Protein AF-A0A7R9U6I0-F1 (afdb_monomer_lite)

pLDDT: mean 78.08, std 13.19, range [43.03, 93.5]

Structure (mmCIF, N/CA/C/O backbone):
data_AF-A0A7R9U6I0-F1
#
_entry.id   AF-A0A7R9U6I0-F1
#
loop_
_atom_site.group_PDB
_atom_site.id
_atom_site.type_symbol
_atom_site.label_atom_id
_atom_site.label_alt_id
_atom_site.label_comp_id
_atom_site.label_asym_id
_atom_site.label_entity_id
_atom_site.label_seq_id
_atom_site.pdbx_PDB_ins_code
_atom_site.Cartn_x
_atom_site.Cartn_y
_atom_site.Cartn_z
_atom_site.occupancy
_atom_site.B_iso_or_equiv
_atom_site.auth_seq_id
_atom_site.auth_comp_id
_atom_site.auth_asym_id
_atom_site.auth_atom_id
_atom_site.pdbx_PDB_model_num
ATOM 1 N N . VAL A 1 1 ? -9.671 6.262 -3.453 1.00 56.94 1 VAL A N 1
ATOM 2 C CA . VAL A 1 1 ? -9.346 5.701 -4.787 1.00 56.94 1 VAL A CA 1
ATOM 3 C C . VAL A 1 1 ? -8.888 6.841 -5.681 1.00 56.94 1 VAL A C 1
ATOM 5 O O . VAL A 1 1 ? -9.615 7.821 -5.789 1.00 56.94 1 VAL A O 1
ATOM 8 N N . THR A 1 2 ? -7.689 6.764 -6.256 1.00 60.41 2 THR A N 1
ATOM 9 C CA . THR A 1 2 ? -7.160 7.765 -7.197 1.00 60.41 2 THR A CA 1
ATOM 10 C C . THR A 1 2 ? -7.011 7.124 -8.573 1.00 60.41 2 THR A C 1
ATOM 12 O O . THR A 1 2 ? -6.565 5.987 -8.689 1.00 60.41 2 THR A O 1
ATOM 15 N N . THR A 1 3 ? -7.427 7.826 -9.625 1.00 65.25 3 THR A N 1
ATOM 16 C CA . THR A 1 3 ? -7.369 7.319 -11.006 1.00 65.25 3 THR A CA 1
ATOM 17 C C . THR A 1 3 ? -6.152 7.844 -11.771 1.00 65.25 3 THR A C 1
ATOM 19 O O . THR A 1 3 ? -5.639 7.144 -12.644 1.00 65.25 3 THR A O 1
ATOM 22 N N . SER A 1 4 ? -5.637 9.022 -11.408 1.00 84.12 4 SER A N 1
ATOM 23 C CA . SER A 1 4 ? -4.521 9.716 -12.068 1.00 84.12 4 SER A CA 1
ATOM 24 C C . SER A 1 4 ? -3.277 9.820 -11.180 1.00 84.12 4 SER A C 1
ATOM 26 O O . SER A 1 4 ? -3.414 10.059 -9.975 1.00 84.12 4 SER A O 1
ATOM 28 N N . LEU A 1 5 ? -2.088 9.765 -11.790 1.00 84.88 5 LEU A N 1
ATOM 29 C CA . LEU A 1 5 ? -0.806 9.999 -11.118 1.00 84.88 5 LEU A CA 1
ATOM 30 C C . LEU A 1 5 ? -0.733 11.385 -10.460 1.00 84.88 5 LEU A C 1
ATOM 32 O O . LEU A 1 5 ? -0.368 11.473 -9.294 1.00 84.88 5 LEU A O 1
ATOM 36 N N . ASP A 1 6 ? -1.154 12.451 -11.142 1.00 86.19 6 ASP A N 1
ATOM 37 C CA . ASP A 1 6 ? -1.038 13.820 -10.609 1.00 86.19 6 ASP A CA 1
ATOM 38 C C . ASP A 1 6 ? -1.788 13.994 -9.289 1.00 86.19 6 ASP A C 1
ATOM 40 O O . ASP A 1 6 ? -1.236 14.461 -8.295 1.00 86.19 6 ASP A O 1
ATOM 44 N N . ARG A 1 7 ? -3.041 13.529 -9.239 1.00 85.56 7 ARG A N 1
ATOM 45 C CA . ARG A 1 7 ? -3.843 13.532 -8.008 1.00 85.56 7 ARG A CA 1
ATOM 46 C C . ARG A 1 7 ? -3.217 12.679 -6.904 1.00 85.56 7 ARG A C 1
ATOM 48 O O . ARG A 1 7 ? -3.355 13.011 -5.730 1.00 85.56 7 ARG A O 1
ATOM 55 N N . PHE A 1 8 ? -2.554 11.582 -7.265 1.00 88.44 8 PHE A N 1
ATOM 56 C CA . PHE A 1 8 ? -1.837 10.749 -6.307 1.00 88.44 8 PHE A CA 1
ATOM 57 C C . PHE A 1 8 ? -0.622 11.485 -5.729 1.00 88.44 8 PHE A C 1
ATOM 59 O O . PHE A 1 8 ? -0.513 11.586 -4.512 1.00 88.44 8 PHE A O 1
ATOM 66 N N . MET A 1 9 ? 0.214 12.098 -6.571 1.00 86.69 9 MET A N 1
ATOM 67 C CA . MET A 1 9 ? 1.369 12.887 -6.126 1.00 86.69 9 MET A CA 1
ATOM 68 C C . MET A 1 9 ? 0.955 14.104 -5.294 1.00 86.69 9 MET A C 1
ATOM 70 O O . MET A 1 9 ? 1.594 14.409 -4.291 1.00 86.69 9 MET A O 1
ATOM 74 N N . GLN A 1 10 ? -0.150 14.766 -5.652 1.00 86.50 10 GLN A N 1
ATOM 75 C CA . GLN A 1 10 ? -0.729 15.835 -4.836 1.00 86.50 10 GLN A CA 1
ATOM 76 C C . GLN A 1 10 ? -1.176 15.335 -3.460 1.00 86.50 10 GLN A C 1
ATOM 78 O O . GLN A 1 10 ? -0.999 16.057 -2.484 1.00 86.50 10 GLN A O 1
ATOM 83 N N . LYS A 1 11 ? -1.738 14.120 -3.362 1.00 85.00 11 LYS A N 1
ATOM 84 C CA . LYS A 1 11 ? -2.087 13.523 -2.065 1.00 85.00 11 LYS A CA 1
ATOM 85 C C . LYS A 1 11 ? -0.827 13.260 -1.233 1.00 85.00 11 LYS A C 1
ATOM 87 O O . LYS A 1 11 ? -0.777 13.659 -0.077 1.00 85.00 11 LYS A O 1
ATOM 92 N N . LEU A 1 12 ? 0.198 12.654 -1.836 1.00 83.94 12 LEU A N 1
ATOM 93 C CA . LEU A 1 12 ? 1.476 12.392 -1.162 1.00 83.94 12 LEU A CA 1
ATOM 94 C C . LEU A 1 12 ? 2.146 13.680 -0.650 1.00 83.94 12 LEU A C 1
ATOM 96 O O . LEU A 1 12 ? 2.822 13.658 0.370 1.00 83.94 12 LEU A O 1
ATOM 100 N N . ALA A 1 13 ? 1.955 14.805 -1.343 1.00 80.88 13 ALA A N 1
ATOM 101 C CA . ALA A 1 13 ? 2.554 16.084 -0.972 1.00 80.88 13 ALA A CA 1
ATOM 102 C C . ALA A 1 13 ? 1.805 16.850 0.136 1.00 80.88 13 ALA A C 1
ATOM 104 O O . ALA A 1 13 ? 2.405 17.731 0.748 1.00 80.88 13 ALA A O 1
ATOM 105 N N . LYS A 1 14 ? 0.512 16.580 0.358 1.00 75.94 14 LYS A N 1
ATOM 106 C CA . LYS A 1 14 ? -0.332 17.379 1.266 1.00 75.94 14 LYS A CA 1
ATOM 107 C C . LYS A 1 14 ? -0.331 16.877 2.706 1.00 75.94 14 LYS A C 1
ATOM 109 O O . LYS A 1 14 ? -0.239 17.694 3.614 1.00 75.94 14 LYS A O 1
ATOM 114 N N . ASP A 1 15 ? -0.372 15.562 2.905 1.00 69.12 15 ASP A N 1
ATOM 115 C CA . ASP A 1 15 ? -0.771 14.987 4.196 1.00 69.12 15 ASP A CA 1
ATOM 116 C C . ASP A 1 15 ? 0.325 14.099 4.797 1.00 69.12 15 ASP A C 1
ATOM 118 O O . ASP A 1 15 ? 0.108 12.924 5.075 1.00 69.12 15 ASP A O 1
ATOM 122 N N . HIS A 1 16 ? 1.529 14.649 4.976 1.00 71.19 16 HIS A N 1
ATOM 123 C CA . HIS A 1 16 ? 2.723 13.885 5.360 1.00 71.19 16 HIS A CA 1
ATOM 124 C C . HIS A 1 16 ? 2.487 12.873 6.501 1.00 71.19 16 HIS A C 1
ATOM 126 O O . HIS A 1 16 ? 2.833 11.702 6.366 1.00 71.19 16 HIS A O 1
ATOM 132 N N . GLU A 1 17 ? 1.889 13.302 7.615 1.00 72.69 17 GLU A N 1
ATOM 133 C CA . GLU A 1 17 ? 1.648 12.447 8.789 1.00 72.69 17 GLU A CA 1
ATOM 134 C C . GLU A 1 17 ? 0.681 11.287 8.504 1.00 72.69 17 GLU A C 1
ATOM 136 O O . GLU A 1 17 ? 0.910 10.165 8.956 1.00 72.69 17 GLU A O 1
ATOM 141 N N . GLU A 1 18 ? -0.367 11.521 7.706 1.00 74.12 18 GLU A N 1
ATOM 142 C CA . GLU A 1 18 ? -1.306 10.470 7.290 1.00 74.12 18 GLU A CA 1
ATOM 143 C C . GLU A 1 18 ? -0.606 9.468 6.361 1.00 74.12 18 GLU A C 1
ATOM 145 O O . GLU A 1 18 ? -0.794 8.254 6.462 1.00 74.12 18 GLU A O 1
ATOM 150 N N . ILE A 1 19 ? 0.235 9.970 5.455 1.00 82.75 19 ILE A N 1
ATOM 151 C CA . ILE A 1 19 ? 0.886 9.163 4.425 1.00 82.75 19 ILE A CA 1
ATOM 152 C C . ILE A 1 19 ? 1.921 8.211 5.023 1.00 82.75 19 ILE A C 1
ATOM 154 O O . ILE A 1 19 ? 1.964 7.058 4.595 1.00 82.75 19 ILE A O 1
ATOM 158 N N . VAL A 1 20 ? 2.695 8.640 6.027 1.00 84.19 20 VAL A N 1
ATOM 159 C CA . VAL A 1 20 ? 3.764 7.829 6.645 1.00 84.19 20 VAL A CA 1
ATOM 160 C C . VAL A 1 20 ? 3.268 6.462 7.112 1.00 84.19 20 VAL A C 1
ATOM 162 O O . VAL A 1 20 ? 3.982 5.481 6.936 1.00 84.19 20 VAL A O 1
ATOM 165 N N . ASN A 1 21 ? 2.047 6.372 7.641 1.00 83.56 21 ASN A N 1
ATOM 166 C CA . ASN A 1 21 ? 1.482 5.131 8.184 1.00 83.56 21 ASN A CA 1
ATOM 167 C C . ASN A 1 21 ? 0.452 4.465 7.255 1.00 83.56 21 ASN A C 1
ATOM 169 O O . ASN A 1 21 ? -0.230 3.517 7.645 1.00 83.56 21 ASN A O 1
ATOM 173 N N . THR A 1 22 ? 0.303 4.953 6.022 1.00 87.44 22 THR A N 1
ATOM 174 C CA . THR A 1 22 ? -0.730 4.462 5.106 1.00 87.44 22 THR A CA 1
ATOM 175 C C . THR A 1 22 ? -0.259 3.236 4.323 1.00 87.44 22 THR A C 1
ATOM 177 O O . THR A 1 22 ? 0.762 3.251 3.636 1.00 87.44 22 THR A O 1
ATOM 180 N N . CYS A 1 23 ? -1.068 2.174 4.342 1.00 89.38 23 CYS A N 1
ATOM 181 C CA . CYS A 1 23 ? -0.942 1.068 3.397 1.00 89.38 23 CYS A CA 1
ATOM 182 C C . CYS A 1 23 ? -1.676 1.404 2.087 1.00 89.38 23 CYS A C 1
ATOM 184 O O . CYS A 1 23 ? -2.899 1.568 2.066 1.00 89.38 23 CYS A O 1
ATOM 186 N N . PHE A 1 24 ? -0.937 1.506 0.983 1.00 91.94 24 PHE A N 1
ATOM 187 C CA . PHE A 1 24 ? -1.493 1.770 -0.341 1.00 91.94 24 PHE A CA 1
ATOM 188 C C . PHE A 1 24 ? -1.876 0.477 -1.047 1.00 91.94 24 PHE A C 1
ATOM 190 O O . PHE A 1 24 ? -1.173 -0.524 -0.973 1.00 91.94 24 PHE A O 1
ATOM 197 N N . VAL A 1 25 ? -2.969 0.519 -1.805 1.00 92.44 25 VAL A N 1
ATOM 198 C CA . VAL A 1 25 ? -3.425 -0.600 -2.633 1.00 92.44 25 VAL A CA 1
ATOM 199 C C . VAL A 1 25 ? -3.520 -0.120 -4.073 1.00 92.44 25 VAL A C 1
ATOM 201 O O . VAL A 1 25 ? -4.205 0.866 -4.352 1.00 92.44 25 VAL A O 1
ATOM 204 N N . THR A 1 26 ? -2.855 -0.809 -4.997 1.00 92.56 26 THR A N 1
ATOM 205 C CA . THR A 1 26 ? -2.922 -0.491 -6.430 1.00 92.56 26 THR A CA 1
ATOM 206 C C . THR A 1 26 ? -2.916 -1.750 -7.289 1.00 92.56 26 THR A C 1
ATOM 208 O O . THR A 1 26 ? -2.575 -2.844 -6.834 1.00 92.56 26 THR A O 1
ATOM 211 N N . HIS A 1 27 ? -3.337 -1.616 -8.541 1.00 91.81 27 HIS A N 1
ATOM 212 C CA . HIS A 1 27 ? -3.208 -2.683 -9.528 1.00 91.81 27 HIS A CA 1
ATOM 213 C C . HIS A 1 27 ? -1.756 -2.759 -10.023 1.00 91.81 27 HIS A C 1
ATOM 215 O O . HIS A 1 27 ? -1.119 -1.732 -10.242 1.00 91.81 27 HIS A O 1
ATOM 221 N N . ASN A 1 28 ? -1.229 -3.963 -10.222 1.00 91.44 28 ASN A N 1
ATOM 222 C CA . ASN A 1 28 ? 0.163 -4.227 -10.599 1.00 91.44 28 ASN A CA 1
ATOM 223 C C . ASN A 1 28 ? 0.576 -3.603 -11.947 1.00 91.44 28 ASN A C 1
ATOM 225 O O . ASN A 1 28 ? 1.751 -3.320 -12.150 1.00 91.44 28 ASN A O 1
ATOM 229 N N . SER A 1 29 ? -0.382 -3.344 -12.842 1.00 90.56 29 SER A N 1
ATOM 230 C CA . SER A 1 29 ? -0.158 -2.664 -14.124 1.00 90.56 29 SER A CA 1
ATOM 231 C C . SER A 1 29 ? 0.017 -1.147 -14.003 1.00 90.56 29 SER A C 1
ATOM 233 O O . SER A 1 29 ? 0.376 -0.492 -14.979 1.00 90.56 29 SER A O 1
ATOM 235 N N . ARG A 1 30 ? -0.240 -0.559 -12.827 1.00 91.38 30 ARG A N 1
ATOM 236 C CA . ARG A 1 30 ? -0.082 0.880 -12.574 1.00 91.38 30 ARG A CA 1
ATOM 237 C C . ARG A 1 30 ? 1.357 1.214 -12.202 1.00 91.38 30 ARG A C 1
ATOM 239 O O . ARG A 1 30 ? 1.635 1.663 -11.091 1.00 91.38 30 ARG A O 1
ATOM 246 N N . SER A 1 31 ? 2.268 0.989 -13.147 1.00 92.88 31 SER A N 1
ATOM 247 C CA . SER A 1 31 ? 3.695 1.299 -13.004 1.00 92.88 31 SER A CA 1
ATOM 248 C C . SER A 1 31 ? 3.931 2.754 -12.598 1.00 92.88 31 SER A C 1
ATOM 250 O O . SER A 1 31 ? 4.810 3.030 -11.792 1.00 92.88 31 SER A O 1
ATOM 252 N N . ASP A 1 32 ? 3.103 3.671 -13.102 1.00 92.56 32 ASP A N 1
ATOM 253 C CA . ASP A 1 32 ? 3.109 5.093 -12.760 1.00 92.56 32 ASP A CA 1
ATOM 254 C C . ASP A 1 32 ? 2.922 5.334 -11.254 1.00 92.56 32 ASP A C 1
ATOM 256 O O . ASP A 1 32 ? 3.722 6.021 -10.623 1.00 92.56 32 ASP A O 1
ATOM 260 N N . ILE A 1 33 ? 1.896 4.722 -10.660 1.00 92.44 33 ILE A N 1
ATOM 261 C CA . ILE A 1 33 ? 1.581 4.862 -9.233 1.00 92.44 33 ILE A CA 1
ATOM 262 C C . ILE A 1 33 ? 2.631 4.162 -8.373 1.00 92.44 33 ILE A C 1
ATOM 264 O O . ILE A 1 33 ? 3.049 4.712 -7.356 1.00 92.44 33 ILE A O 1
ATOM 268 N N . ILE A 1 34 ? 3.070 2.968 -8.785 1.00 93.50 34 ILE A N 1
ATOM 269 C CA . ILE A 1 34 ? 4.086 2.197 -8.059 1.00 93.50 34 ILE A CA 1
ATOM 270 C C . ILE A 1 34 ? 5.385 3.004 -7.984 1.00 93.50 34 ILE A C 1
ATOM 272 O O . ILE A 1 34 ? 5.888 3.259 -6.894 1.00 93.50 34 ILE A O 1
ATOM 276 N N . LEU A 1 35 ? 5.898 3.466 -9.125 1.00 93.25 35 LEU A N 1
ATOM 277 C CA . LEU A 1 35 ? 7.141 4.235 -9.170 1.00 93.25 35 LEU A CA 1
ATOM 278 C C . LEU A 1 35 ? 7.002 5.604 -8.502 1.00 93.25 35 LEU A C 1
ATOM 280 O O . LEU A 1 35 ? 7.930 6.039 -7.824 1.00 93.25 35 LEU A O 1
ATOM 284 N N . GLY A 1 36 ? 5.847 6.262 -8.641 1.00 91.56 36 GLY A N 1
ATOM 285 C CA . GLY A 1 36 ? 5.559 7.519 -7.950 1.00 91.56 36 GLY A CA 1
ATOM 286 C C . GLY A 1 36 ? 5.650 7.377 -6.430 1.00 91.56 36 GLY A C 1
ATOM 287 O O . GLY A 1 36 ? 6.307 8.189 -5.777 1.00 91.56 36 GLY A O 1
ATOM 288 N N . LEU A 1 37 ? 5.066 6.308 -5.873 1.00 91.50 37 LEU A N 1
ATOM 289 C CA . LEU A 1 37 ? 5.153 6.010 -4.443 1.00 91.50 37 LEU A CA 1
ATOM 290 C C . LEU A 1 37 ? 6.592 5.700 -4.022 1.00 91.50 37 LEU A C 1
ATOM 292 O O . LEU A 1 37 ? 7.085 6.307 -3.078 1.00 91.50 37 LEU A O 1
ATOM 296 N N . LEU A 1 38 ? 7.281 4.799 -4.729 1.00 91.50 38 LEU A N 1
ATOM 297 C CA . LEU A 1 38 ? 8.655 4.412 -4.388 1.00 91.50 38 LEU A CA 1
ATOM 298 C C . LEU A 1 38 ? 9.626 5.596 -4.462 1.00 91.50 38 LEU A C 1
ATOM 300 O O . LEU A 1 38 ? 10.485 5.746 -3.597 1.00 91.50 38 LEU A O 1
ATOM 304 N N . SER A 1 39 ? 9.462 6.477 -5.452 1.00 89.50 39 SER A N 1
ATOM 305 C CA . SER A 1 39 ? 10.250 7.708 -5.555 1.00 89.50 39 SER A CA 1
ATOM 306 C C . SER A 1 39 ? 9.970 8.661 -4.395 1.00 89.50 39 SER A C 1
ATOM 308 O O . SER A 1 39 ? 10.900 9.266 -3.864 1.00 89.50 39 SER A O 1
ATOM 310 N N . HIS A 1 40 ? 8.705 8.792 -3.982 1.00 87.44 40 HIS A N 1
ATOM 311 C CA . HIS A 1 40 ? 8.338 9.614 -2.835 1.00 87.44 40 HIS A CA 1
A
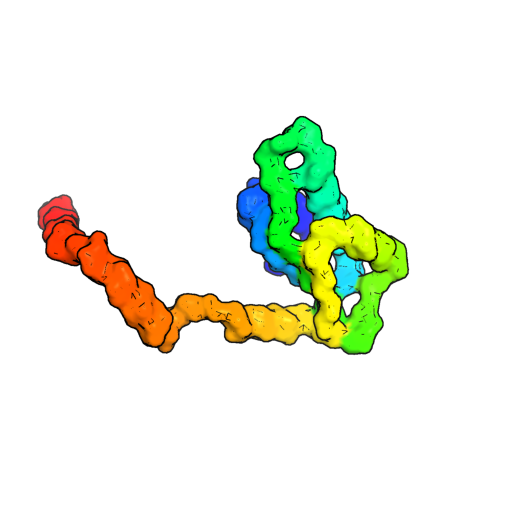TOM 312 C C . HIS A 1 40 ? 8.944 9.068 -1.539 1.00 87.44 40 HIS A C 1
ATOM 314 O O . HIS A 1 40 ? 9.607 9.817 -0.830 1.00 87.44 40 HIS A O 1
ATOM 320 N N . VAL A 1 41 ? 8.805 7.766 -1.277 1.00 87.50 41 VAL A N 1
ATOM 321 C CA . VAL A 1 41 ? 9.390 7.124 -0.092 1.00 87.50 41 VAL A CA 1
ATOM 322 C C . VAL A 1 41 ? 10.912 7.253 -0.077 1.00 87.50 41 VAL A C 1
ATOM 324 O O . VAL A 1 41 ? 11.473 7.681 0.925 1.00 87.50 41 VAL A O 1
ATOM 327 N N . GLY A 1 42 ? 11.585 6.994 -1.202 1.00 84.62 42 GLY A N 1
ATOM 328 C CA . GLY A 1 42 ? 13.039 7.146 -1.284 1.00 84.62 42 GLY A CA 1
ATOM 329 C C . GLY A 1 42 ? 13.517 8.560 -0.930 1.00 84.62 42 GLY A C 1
□ □ □
## TASK INSTRUCTIONS
The lines above from the one with "ATOM 30 C C" through the one with "ATOM 56 C CA" are to be duplicated exactly, ends included, with nothing added.

## SOLUTION TO THE EXERCISE
ATOM 30 C C . LEU A 1 5 ? -0.733 11.385 -10.460 1.00 84.88 5 LEU A C 1
ATOM 32 O O . LEU A 1 5 ? -0.368 11.473 -9.294 1.00 84.88 5 LEU A O 1
ATOM 36 N N . ASP A 1 6 ? -1.154 12.451 -11.142 1.00 86.19 6 ASP A N 1
ATOM 37 C CA . ASP A 1 6 ? -1.038 13.820 -10.609 1.00 86.19 6 ASP A CA 1
ATOM 38 C C . ASP A 1 6 ? -1.788 13.994 -9.289 1.00 86.19 6 ASP A C 1
ATOM 40 O O . ASP A 1 6 ? -1.236 14.461 -8.295 1.00 86.19 6 ASP A O 1
ATOM 44 N N . ARG A 1 7 ? -3.041 13.529 -9.239 1.00 85.56 7 ARG A N 1
ATOM 45 C CA . ARG A 1 7 ? -3.843 13.532 -8.008 1.00 85.56 7 ARG A CA 1
ATOM 46 C C . ARG A 1 7 ? -3.217 12.679 -6.904 1.00 85.56 7 ARG A C 1
ATOM 48 O O . ARG A 1 7 ? -3.355 13.011 -5.730 1.00 85.56 7 ARG A O 1
ATOM 55 N N . PHE A 1 8 ? -2.554 11.582 -7.265 1.00 88.44 8 PHE A N 1
ATOM 56 C CA . PHE A 1 8 ? -1.837 10.749 -6.307 1.00 88.44 8 PHE A CA 1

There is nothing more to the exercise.